I’ve been thinking about the idea of slack lately. It’s a seasonal preoccupation, prone to beset me in Québec’s dark winter months. What if, I wonder, we just decided to do less during these months, or at least dramatically reduce the expectations for ourselves and others? “Do less” is not exactly what I mean, though. I don’t want to watch more TV or swipe through more content in wintertime — I want to be doing winter things, winter work. I want to live off what’s been put away. I want to slowly reel in the slack that’s accumulated through the warm months of toil and abundance.
But there’s no slack. Everything–everyone–is pulled taut.
So it was that I stumbled on this beautiful little piece my Leah Libresco Sargeant at Breaking Ground. In Snow Days and Slack, Libesco Sargeant shares an elegy for snow days as we once knew them: contingencies, received either as mercy or disaster.

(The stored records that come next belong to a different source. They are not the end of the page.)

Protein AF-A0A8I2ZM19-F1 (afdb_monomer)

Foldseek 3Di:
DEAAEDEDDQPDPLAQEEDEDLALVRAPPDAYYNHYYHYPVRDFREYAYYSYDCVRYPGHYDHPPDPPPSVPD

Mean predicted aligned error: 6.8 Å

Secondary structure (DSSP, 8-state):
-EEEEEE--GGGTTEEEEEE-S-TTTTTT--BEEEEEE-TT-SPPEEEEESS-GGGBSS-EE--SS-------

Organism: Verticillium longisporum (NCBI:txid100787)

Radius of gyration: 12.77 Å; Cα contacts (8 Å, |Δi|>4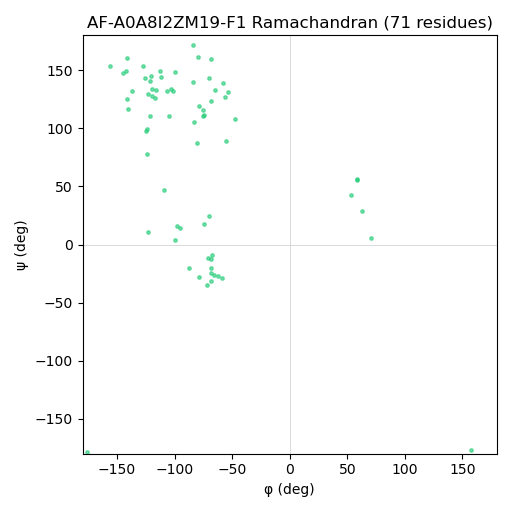): 142; chains: 1; bounding box: 28×17×35 Å

pLDDT: mean 82.98, std 12.98, range [40.78, 92.5]

Solvent-accessible surface area (backbone atoms only — not comparable t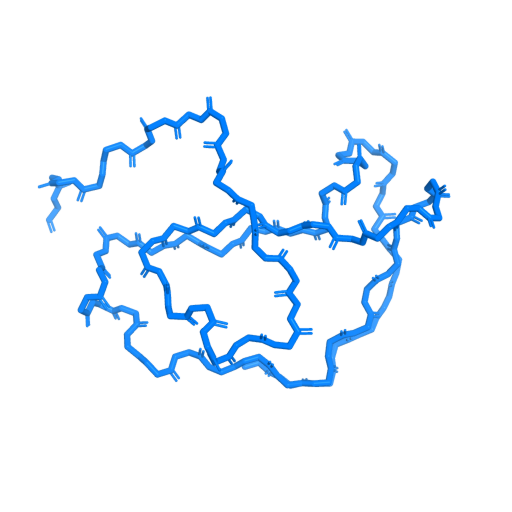o full-atom values): 4459 Å² total; per-residue (Å²): 91,67,72,45,74,53,71,51,64,72,91,51,59,49,49,68,48,74,50,78,39,68,37,53,80,78,40,63,90,60,42,36,44,64,61,51,61,43,27,76,86,71,52,80,43,32,26,33,45,34,43,60,61,64,92,40,39,66,61,52,70,40,75,56,99,59,90,73,79,48,90,79,130

Structure (mmCIF, N/CA/C/O backbone):
data_AF-A0A8I2ZM19-F1
#
_entry.id   AF-A0A8I2ZM19-F1
#
loop_
_atom_site.group_PDB
_atom_site.id
_atom_site.type_symbol
_atom_site.label_atom_id
_atom_site.label_alt_id
_atom_site.label_comp_id
_atom_site.label_asym_id
_atom_site.label_entity_id
_atom_site.label_seq_id
_atom_site.pdbx_PDB_ins_code
_atom_site.Cartn_x
_atom_site.Cartn_y
_atom_site.Cartn_z
_atom_site.occupancy
_atom_site.B_iso_or_equiv
_atom_site.auth_seq_id
_atom_site.auth_comp_id
_atom_site.auth_asym_id
_atom_site.auth_atom_id
_atom_site.pdbx_PDB_model_num
ATOM 1 N N . MET A 1 1 ? 7.852 4.693 0.513 1.00 79.19 1 MET A N 1
ATOM 2 C CA . MET A 1 1 ? 7.024 5.015 1.694 1.00 79.19 1 MET A CA 1
ATOM 3 C C . MET A 1 1 ? 7.474 4.133 2.840 1.00 79.19 1 MET A C 1
ATOM 5 O O . MET A 1 1 ? 7.719 2.960 2.595 1.00 79.19 1 MET A O 1
ATOM 9 N N . LYS A 1 2 ? 7.639 4.674 4.050 1.00 87.75 2 LYS A N 1
ATOM 10 C CA . LYS A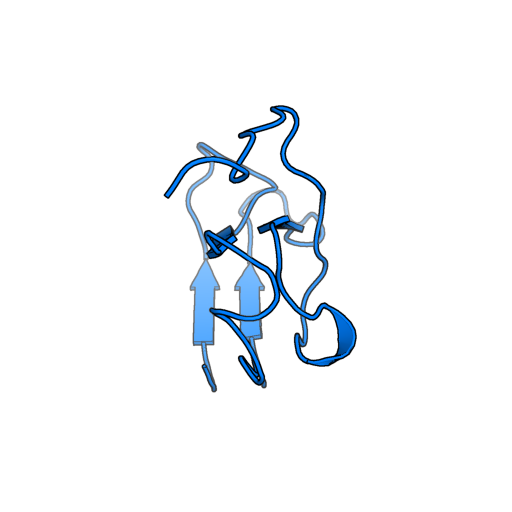 1 2 ? 8.014 3.873 5.223 1.00 87.75 2 LYS A CA 1
ATOM 11 C C . LYS A 1 2 ? 7.295 4.368 6.472 1.00 87.75 2 LYS A C 1
ATOM 13 O O . LYS A 1 2 ? 7.084 5.574 6.577 1.00 87.75 2 LYS A O 1
ATOM 18 N N . ASN A 1 3 ? 7.005 3.463 7.408 1.00 89.56 3 ASN A N 1
ATOM 19 C CA . ASN A 1 3 ? 6.514 3.780 8.756 1.00 89.56 3 ASN A CA 1
ATOM 20 C C . ASN A 1 3 ? 5.196 4.575 8.754 1.00 89.56 3 ASN A C 1
ATOM 22 O O . ASN A 1 3 ? 5.129 5.676 9.298 1.00 89.56 3 ASN A O 1
ATOM 26 N N . MET A 1 4 ? 4.160 4.041 8.105 1.00 88.62 4 MET A N 1
ATOM 27 C CA . MET A 1 4 ? 2.832 4.665 8.111 1.00 88.62 4 MET A CA 1
ATOM 28 C C . MET A 1 4 ? 1.894 3.869 9.003 1.00 88.62 4 MET A C 1
ATOM 30 O O . MET A 1 4 ? 1.800 2.651 8.862 1.00 88.62 4 MET A O 1
ATOM 34 N N . TRP A 1 5 ? 1.173 4.557 9.885 1.00 92.00 5 TRP A N 1
ATOM 35 C CA . TRP A 1 5 ? 0.222 3.929 10.795 1.00 92.00 5 TRP A CA 1
ATOM 36 C C . TRP A 1 5 ? -0.987 4.826 11.017 1.00 92.00 5 TRP A C 1
ATOM 38 O O . TRP A 1 5 ? -0.863 6.051 11.015 1.00 92.00 5 TRP A O 1
ATOM 48 N N . GLY A 1 6 ? -2.152 4.224 11.231 1.00 91.62 6 GLY A N 1
ATOM 49 C CA . GLY A 1 6 ? -3.377 4.965 11.507 1.00 91.62 6 GLY A CA 1
ATOM 50 C C . GLY A 1 6 ? -4.629 4.172 11.173 1.00 91.62 6 GLY A C 1
ATOM 51 O O . GLY A 1 6 ? -4.555 3.019 10.761 1.00 91.62 6 GLY A O 1
ATOM 52 N N . THR A 1 7 ? -5.783 4.811 11.338 1.00 92.25 7 THR A N 1
ATOM 53 C CA . THR A 1 7 ? -7.086 4.222 11.007 1.00 92.25 7 THR A CA 1
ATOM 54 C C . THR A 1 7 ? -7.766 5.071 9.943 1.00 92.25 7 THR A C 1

A snow day is an interruption of our plans. It forces us to hold our own expectations and designs loosely. Snow days are an invitation to “reckon with the infallible judgment of reality,” as Matthew Crawford puts it in Shop Class as Soulcraft. The intrusions of the physical world have an urgency and an undeniability our increasingly digital lives lack.
What is a snow day to children learning remotely, or their teachers? Quoting NYC Mayor Bill DeBlasio, Libresco Sargeant recognizes that our pivot into digital spaces “ends the snow day as we know it.” The reason snow days often appear as mercies speaks to our lack of slack (or margin, buffer, whatever you want to call it). “Unlike a weekend, a snow day arrives as an unexpected windfall—a blank day in the calendar that we haven’t had time to fill up with appointments.” The windfall-like experience of finding some slack where once life was coiled tight is what prompts Libresco Sargeant to liken her childhood snow days to fairy gold, “only able to be spent before sunset before it melted away into mush,” before the slack was again pulled in.
Slack is, of course, inefficient. We want our enterprises lean, especially if it’ll increase profits. But I wonder what we lose when we live life planned and filled to its utter limits. Maybe I’m lazy, yet I can’t help but feel I often lack ”the minimum of freedom on which a minimum life of prayer depends,” as Libresco Sargeant quotes from Fr. Jean Daniélou.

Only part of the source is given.